*** Block opens ***

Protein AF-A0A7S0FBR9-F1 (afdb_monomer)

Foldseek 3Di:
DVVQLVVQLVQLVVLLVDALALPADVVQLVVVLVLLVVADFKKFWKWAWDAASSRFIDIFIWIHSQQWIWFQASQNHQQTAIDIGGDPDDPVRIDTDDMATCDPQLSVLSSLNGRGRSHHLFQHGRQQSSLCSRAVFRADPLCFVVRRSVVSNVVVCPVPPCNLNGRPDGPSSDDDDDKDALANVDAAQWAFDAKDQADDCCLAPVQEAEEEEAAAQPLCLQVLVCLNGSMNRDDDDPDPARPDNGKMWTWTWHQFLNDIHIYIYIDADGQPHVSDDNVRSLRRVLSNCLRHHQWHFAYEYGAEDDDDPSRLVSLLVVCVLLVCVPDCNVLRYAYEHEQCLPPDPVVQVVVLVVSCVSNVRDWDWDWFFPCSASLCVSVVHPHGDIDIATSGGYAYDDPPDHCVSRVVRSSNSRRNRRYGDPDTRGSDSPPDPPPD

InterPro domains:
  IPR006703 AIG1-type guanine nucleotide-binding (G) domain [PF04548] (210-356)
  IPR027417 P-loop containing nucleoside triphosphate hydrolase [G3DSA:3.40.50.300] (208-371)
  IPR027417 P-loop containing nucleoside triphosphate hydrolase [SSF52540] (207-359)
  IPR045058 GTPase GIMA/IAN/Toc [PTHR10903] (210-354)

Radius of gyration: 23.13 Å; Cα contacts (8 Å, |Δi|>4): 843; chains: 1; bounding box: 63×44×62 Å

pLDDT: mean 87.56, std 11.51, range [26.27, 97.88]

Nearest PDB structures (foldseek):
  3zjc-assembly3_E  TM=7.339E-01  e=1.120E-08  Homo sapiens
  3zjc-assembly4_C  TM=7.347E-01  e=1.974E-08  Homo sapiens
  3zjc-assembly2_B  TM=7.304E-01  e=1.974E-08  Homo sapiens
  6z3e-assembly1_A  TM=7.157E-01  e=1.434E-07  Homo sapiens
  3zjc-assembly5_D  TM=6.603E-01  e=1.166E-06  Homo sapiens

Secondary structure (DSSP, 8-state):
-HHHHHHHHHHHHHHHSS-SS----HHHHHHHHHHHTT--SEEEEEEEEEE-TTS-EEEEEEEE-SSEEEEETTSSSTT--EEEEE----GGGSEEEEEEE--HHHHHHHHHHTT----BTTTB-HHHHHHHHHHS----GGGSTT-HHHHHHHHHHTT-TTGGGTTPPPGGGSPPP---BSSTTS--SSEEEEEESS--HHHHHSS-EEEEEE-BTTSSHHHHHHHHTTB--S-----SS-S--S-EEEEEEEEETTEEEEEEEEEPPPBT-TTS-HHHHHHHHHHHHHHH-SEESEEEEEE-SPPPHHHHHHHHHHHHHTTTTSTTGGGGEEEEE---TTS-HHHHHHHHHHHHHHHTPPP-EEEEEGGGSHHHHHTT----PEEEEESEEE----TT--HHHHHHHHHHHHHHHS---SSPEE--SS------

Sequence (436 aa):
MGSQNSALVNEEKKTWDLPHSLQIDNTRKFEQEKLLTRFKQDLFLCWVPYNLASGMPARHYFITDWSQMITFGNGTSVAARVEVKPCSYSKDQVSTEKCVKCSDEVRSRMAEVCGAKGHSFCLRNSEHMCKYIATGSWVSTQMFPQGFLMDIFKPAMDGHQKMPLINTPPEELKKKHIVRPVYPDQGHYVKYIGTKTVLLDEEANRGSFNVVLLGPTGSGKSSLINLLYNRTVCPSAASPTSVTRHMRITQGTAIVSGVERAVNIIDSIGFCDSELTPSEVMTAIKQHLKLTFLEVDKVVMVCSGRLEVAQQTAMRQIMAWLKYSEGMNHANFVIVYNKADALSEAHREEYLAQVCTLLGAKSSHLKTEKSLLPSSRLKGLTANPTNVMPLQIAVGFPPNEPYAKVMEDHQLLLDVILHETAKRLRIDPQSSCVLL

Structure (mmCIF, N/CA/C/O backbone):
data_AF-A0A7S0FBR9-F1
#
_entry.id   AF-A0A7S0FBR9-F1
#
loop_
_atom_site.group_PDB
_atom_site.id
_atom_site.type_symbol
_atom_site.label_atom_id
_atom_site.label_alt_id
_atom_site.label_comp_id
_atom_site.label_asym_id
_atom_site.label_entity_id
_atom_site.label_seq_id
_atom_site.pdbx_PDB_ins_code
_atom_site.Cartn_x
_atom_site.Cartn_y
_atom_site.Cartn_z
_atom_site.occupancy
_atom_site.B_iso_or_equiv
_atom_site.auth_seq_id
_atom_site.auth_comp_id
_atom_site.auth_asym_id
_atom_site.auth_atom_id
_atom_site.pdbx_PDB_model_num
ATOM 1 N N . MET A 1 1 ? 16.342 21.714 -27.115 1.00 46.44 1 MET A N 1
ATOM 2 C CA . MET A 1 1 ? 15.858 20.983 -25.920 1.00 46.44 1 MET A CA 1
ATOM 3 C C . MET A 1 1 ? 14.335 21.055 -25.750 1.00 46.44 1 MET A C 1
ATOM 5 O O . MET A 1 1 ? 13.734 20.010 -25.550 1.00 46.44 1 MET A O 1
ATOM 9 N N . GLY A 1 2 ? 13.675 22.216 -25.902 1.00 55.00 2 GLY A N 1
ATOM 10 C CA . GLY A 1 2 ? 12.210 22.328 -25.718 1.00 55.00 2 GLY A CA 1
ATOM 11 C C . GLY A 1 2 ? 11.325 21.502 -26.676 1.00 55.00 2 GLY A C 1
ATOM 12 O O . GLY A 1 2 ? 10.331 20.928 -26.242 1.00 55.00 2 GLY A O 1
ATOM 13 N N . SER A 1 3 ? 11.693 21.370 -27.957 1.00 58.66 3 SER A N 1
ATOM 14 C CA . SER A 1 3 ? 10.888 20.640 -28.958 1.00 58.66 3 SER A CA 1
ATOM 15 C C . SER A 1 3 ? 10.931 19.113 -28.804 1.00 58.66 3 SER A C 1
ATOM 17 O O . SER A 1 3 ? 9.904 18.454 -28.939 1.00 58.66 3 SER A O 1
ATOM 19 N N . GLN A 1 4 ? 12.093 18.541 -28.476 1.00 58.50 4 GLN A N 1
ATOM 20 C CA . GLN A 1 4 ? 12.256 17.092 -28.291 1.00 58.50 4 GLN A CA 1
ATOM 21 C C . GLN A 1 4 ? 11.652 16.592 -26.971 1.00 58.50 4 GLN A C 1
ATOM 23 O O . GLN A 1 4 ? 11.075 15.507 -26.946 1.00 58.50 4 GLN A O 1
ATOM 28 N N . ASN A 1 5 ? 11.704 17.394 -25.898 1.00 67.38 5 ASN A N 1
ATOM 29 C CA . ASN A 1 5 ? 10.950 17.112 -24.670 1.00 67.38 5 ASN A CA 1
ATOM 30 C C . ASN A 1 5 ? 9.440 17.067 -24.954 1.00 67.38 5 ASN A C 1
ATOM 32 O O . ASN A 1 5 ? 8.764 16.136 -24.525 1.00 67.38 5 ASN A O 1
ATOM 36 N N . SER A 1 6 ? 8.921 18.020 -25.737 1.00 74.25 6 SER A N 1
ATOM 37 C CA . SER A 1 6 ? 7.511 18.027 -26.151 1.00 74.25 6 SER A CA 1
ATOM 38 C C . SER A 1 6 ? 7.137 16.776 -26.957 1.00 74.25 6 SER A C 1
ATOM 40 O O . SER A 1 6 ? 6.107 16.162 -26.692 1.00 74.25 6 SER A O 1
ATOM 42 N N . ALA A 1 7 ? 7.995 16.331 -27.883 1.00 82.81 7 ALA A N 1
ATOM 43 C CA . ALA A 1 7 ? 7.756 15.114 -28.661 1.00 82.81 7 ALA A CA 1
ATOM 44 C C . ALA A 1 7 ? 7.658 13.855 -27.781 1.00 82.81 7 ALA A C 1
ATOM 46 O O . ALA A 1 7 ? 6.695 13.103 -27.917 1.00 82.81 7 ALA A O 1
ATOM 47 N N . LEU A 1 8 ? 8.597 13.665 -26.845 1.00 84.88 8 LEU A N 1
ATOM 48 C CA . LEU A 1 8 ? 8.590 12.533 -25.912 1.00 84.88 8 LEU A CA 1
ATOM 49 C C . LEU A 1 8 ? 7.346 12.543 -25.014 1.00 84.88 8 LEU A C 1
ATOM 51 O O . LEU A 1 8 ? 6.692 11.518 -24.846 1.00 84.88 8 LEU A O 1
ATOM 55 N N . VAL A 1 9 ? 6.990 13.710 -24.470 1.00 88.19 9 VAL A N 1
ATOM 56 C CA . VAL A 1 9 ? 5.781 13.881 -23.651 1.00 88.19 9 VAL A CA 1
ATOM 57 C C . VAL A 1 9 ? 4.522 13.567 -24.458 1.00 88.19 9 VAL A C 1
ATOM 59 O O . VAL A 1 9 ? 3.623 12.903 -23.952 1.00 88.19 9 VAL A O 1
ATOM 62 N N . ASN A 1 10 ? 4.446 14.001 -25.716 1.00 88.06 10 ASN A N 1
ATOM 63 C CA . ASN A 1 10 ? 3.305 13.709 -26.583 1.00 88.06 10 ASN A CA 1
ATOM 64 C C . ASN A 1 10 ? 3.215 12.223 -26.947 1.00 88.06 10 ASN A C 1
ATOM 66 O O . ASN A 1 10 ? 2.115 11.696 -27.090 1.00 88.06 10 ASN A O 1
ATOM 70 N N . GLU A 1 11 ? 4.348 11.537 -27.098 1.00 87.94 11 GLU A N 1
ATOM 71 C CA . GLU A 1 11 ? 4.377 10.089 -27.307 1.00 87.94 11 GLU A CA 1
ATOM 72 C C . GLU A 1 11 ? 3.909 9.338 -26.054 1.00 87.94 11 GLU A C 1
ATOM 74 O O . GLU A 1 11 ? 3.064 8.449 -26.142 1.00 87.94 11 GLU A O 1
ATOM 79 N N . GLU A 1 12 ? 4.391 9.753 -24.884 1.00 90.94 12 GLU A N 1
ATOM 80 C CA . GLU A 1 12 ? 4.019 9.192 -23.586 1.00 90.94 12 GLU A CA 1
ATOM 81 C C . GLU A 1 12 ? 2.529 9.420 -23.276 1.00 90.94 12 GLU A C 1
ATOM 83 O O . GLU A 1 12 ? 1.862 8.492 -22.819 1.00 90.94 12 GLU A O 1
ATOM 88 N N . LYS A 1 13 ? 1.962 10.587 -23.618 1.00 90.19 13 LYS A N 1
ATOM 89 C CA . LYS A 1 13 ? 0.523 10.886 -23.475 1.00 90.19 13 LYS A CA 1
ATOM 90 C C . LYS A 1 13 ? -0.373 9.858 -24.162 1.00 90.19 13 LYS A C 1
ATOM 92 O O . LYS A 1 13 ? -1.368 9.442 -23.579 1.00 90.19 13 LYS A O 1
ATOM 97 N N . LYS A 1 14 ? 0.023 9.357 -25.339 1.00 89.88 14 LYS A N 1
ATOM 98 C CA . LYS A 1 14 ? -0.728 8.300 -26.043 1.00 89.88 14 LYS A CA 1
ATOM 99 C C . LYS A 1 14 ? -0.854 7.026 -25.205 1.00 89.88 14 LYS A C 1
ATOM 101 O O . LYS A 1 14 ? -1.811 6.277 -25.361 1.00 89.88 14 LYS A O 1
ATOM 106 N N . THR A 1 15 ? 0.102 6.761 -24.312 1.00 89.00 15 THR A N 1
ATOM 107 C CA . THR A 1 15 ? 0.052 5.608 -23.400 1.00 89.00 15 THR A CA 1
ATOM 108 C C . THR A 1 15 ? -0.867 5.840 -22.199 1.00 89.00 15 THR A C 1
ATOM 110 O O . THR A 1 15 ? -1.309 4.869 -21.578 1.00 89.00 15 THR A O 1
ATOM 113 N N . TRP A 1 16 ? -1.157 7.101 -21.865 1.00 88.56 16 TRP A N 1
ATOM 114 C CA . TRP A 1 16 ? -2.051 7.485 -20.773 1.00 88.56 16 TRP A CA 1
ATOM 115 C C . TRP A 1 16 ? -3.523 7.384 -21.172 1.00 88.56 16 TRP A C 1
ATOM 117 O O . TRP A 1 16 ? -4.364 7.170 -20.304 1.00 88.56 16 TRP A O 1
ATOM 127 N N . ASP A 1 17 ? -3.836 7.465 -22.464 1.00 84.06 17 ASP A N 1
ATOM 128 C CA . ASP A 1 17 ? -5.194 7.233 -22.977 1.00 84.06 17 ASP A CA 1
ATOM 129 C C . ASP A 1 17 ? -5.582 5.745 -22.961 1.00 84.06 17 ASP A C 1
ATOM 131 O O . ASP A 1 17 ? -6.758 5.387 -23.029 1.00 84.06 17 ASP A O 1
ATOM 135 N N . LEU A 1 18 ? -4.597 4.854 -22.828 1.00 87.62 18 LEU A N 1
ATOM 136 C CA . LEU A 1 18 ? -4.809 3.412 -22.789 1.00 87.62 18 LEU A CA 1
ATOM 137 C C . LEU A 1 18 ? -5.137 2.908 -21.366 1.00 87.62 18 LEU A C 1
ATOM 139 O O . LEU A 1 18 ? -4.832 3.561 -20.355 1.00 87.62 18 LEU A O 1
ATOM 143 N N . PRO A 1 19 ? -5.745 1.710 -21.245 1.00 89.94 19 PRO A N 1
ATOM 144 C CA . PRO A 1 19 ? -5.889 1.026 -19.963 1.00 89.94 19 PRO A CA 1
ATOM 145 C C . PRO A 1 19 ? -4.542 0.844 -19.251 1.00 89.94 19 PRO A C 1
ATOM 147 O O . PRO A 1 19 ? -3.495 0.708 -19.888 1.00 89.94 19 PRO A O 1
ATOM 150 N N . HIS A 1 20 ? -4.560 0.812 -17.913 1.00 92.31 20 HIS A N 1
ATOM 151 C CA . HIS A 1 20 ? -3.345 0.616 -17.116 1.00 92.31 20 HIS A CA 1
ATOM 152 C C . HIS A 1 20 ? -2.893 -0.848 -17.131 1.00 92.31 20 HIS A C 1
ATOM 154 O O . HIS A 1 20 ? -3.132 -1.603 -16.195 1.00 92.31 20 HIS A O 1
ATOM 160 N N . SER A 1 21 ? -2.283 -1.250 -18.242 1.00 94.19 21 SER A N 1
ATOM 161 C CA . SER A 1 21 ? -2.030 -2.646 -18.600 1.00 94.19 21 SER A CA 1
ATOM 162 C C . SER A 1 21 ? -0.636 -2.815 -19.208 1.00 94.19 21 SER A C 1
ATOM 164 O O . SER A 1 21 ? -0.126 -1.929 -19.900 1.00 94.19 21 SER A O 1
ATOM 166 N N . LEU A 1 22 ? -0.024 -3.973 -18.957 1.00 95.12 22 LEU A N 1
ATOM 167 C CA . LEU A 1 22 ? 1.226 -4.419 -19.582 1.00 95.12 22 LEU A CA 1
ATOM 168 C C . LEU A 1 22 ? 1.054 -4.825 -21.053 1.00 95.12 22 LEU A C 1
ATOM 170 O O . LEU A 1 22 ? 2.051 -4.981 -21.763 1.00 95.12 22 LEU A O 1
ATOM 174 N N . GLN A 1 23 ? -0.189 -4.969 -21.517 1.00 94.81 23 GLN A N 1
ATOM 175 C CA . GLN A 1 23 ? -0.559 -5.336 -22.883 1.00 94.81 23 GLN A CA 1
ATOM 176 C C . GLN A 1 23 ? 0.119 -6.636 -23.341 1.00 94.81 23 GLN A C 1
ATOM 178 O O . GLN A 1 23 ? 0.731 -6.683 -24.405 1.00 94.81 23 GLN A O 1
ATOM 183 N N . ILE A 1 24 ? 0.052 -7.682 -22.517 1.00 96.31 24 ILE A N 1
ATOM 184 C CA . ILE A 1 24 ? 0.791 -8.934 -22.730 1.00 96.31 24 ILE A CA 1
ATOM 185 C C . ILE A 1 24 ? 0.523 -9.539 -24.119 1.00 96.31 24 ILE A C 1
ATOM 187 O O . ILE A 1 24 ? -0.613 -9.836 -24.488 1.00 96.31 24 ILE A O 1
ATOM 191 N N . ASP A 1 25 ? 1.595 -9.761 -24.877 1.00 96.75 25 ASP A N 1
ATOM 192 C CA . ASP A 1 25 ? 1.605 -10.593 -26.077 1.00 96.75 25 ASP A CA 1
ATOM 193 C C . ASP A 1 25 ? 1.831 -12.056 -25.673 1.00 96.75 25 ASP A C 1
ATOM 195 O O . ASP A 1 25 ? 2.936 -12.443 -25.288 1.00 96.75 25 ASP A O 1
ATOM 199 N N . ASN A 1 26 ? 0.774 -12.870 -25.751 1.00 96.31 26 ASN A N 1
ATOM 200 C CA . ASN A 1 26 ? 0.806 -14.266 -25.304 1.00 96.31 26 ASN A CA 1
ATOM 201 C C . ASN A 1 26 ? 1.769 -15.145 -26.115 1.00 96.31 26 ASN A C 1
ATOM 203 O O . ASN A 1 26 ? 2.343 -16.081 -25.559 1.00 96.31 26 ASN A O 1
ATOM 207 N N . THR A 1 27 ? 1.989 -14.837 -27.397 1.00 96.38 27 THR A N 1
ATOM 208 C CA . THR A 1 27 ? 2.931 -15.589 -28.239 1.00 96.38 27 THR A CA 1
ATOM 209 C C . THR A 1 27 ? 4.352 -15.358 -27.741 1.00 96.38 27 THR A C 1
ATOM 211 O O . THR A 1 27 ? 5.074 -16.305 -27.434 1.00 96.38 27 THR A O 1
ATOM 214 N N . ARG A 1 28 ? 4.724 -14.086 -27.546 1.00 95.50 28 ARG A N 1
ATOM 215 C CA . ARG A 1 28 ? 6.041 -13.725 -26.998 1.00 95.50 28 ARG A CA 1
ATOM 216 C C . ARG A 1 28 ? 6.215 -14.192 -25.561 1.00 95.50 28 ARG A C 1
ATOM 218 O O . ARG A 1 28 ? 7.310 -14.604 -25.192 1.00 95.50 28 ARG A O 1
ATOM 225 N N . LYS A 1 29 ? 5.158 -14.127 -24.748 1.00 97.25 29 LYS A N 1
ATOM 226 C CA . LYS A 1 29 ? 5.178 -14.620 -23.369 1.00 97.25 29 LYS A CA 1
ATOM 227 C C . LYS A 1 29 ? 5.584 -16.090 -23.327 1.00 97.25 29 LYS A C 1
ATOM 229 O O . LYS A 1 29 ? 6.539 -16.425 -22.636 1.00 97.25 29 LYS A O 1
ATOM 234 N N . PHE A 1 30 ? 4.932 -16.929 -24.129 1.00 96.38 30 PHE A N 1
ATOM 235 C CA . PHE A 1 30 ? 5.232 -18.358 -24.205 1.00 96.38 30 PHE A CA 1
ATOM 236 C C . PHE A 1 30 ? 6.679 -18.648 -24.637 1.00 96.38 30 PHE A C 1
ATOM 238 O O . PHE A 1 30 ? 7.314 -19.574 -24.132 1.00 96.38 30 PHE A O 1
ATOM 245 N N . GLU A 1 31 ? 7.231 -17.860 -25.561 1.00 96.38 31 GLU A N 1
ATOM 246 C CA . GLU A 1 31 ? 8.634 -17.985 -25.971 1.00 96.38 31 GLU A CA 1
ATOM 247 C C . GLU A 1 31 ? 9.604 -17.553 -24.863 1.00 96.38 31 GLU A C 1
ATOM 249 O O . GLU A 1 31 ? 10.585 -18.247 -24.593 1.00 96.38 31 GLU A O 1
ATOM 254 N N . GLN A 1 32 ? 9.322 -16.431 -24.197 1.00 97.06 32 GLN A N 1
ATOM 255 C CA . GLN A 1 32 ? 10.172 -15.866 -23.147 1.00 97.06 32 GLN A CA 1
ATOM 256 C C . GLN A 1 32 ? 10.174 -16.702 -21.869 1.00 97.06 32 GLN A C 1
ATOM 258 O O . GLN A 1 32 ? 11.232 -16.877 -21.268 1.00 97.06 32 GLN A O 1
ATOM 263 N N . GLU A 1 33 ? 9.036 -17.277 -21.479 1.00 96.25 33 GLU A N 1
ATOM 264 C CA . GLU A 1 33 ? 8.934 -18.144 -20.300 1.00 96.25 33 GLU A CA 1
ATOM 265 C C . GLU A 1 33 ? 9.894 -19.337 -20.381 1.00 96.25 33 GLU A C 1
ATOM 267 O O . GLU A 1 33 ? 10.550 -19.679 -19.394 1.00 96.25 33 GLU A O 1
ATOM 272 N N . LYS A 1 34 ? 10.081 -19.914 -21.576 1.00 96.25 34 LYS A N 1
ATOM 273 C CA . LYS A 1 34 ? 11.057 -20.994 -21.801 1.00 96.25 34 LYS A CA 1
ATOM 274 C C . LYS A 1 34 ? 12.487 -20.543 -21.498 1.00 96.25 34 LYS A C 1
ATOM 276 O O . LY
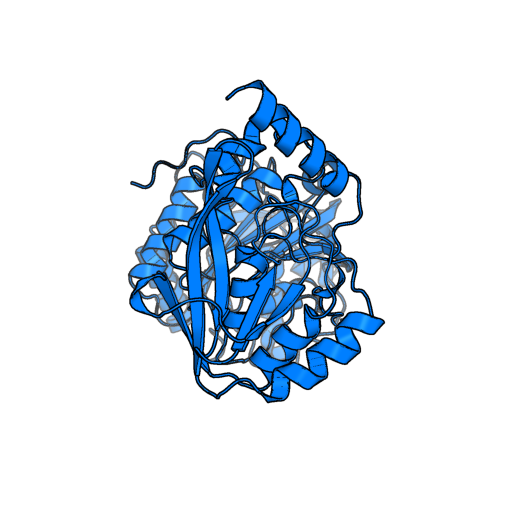S A 1 34 ? 13.287 -21.323 -20.981 1.00 96.25 34 LYS A O 1
ATOM 281 N N . LEU A 1 35 ? 12.814 -19.285 -21.792 1.00 96.31 35 LEU A N 1
ATOM 282 C CA . LEU A 1 35 ? 14.1
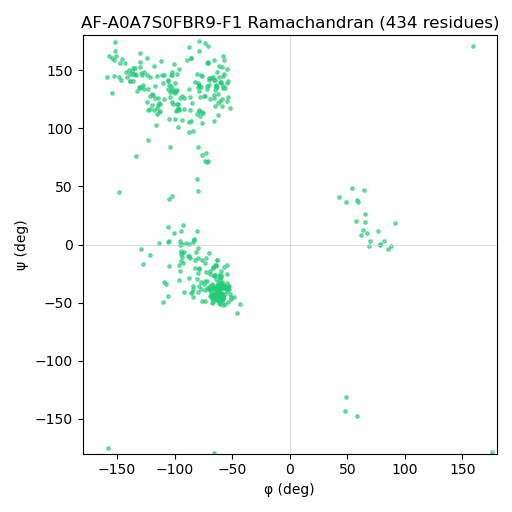41 -18.712 -21.562 1.00 96.31 35 LEU A CA 1
ATOM 283 C C . LEU A 1 35 ? 14.419 -18.456 -20.077 1.00 96.31 35 LEU A C 1
ATOM 285 O O . LEU A 1 35 ? 15.583 -18.467 -19.680 1.00 96.31 35 LEU A O 1
ATOM 289 N N . LEU A 1 36 ? 13.386 -18.293 -19.241 1.00 95.88 36 LEU A N 1
ATOM 290 C CA . LEU A 1 36 ? 13.555 -18.043 -17.803 1.00 95.88 36 LEU A CA 1
ATOM 291 C C . LEU A 1 36 ? 14.281 -19.186 -17.083 1.00 95.88 36 LEU A C 1
ATOM 293 O O . LEU A 1 36 ? 14.952 -18.962 -16.077 1.00 95.88 36 LEU A O 1
ATOM 297 N N . THR A 1 37 ? 14.199 -20.409 -17.612 1.00 93.56 37 THR A N 1
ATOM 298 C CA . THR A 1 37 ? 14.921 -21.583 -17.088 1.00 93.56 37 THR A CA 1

*** Block closes ***

## Exercise details
Each line holding the word "nucleoside" must be copied from the data.

## Your response
  IPR027417 P-loop containing nucleoside triphosphate hydrolase [G3DSA:3.40.50.300] (208-371)
  IPR027417 P-loop containing nucleoside triphosphate hydrolase [SSF52540] (207-359)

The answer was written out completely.